__Problem details__: Return, exactly and in full, the lines of the records below starting at the one with "ATOM 33 N N" and ending at the one with "ATOM 38 C CA", and no other lines.

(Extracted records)
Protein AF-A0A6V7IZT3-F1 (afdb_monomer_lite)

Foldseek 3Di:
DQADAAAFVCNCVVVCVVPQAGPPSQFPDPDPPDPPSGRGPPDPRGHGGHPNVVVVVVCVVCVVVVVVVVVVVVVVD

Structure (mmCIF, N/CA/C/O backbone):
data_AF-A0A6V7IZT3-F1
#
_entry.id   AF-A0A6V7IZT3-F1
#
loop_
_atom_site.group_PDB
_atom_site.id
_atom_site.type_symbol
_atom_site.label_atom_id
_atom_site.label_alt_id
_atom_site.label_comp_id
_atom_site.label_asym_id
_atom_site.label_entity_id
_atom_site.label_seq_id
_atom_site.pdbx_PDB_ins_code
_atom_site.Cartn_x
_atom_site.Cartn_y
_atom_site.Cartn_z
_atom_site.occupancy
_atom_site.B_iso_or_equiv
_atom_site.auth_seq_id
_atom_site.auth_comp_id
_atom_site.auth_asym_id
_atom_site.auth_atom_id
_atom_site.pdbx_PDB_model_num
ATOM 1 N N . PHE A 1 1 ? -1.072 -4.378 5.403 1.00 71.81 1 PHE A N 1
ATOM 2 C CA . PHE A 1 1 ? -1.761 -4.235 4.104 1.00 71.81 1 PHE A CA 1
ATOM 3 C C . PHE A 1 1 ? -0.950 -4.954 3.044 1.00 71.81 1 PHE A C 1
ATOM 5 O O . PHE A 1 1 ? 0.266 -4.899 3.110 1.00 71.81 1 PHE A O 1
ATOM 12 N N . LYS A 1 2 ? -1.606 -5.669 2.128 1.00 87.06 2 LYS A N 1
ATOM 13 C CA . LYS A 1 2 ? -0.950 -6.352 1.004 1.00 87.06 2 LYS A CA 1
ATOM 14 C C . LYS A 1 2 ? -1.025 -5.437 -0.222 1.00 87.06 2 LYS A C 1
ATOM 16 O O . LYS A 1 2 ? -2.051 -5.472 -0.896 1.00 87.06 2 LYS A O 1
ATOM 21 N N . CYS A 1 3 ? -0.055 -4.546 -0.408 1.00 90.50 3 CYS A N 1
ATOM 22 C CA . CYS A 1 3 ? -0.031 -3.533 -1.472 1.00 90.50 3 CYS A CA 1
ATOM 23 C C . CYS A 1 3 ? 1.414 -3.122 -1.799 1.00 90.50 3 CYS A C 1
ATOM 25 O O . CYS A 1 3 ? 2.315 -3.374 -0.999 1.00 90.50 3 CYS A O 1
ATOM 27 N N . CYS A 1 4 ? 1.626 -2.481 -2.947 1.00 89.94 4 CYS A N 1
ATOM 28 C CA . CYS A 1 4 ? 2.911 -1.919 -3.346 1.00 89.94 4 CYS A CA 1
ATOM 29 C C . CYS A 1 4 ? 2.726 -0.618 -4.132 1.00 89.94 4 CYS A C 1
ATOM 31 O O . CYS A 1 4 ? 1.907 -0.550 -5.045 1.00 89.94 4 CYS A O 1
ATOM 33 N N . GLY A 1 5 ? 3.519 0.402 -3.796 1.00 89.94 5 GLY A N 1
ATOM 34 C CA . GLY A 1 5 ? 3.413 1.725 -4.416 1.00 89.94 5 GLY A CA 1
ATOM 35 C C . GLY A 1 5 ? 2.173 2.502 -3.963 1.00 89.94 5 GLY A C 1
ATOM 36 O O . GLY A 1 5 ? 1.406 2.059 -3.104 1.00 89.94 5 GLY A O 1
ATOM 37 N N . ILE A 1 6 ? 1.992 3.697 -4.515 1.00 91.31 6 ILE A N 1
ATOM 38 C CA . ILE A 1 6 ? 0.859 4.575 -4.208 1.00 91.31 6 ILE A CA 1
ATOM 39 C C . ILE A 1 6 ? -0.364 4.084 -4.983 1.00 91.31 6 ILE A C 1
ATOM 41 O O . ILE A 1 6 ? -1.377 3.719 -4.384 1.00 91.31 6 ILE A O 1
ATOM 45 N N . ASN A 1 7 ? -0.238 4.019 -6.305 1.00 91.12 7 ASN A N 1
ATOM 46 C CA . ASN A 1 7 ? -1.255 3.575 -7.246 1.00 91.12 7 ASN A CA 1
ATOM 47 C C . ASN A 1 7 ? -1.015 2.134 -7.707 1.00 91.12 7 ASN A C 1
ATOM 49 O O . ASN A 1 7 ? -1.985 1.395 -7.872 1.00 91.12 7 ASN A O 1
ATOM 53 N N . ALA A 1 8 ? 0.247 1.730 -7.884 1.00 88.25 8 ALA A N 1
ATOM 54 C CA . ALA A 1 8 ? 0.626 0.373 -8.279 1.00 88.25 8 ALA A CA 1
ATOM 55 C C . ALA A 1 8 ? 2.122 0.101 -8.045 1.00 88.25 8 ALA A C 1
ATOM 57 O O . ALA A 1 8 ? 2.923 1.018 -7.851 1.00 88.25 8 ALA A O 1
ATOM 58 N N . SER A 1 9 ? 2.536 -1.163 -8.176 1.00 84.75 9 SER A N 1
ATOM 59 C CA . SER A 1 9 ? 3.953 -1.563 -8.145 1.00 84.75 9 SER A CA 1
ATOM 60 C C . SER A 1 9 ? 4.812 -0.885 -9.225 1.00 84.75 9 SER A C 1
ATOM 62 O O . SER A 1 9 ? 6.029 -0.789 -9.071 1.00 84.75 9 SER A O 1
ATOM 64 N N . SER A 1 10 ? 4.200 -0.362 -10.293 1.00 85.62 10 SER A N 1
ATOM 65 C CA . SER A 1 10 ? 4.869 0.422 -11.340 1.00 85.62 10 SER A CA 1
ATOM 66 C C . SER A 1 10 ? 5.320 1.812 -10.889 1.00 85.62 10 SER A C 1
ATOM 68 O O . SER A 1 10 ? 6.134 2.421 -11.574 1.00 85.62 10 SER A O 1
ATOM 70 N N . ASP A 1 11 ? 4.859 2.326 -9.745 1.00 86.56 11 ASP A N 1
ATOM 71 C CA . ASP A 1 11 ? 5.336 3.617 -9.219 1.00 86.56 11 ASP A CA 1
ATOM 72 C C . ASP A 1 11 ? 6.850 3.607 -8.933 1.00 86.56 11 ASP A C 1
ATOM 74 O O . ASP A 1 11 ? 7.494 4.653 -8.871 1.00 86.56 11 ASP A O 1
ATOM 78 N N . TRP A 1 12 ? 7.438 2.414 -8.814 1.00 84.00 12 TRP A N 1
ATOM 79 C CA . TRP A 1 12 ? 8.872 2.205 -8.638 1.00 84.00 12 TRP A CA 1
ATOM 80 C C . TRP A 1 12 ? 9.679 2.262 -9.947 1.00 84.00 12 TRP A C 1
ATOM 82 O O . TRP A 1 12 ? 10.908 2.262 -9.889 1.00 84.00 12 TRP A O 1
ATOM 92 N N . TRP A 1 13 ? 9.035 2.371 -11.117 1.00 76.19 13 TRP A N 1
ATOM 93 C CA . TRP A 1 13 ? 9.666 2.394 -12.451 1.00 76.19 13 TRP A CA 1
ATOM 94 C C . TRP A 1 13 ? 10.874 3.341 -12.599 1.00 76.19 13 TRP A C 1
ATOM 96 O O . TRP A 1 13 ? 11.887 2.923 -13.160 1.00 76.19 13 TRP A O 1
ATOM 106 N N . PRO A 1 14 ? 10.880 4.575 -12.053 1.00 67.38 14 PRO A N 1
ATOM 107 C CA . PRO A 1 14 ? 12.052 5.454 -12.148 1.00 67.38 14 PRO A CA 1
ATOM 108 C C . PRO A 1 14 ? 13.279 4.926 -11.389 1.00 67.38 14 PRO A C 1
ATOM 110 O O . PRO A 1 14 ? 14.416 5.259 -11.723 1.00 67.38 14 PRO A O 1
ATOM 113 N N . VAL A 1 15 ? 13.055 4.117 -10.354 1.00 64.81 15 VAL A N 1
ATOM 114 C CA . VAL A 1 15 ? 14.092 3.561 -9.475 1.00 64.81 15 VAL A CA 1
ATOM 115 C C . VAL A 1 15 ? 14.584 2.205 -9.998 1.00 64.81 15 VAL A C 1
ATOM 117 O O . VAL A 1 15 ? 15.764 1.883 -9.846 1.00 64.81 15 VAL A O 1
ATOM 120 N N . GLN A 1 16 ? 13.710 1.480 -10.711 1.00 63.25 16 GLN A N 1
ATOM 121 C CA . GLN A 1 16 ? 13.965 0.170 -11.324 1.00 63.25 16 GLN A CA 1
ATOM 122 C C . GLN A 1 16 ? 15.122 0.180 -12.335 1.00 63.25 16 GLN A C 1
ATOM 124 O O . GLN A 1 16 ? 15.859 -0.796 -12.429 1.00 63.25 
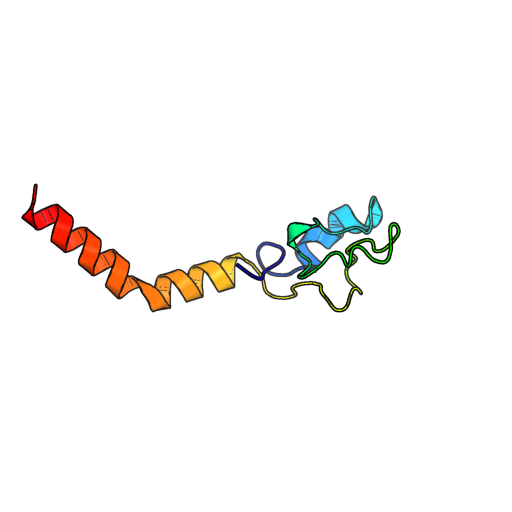16 GLN A O 1
ATOM 129 N N . PHE A 1 17 ? 15.357 1.293 -13.043 1.00 61.41 17 PHE A N 1
ATOM 130 C CA . PHE A 1 17 ? 16.482 1.402 -13.988 1.00 61.41 17 PHE A CA 1
ATOM 131 C C . PHE A 1 17 ? 17.863 1.414 -13.321 1.00 61.41 17 PHE A C 1
ATOM 133 O O . PHE A 1 17 ? 18.853 1.082 -13.969 1.00 61.41 17 PHE A O 1
ATOM 140 N N . LYS A 1 18 ? 17.951 1.829 -12.050 1.00 63.38 18 LYS A N 1
ATOM 141 C CA . LYS A 1 18 ? 19.207 1.818 -11.280 1.00 63.38 18 LYS A CA 1
ATOM 142 C C . LYS A 1 18 ? 19.317 0.602 -10.372 1.00 63.38 18 LYS A C 1
ATOM 144 O O . LYS A 1 18 ? 20.418 0.104 -10.177 1.00 63.38 18 LYS A O 1
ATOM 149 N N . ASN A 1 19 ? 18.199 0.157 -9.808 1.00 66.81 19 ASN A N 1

__Written response__:
ATOM 33 N N . GLY A 1 5 ? 3.519 0.402 -3.796 1.00 89.94 5 GLY A N 1
ATOM 34 C CA . GLY A 1 5 ? 3.413 1.725 -4.416 1.00 89.94 5 GLY A CA 1
ATOM 35 C C . GLY A 1 5 ? 2.173 2.502 -3.963 1.00 89.94 5 GLY A C 1
ATOM 36 O O . GLY A 1 5 ? 1.406 2.059 -3.104 1.00 89.94 5 GLY A O 1
ATOM 37 N N . ILE A 1 6 ? 1.992 3.697 -4.515 1.00 91.31 6 ILE A N 1
ATOM 38 C CA . ILE A 1 6 ? 0.859 4.575 -4.208 1.00 91.31 6 ILE A CA 1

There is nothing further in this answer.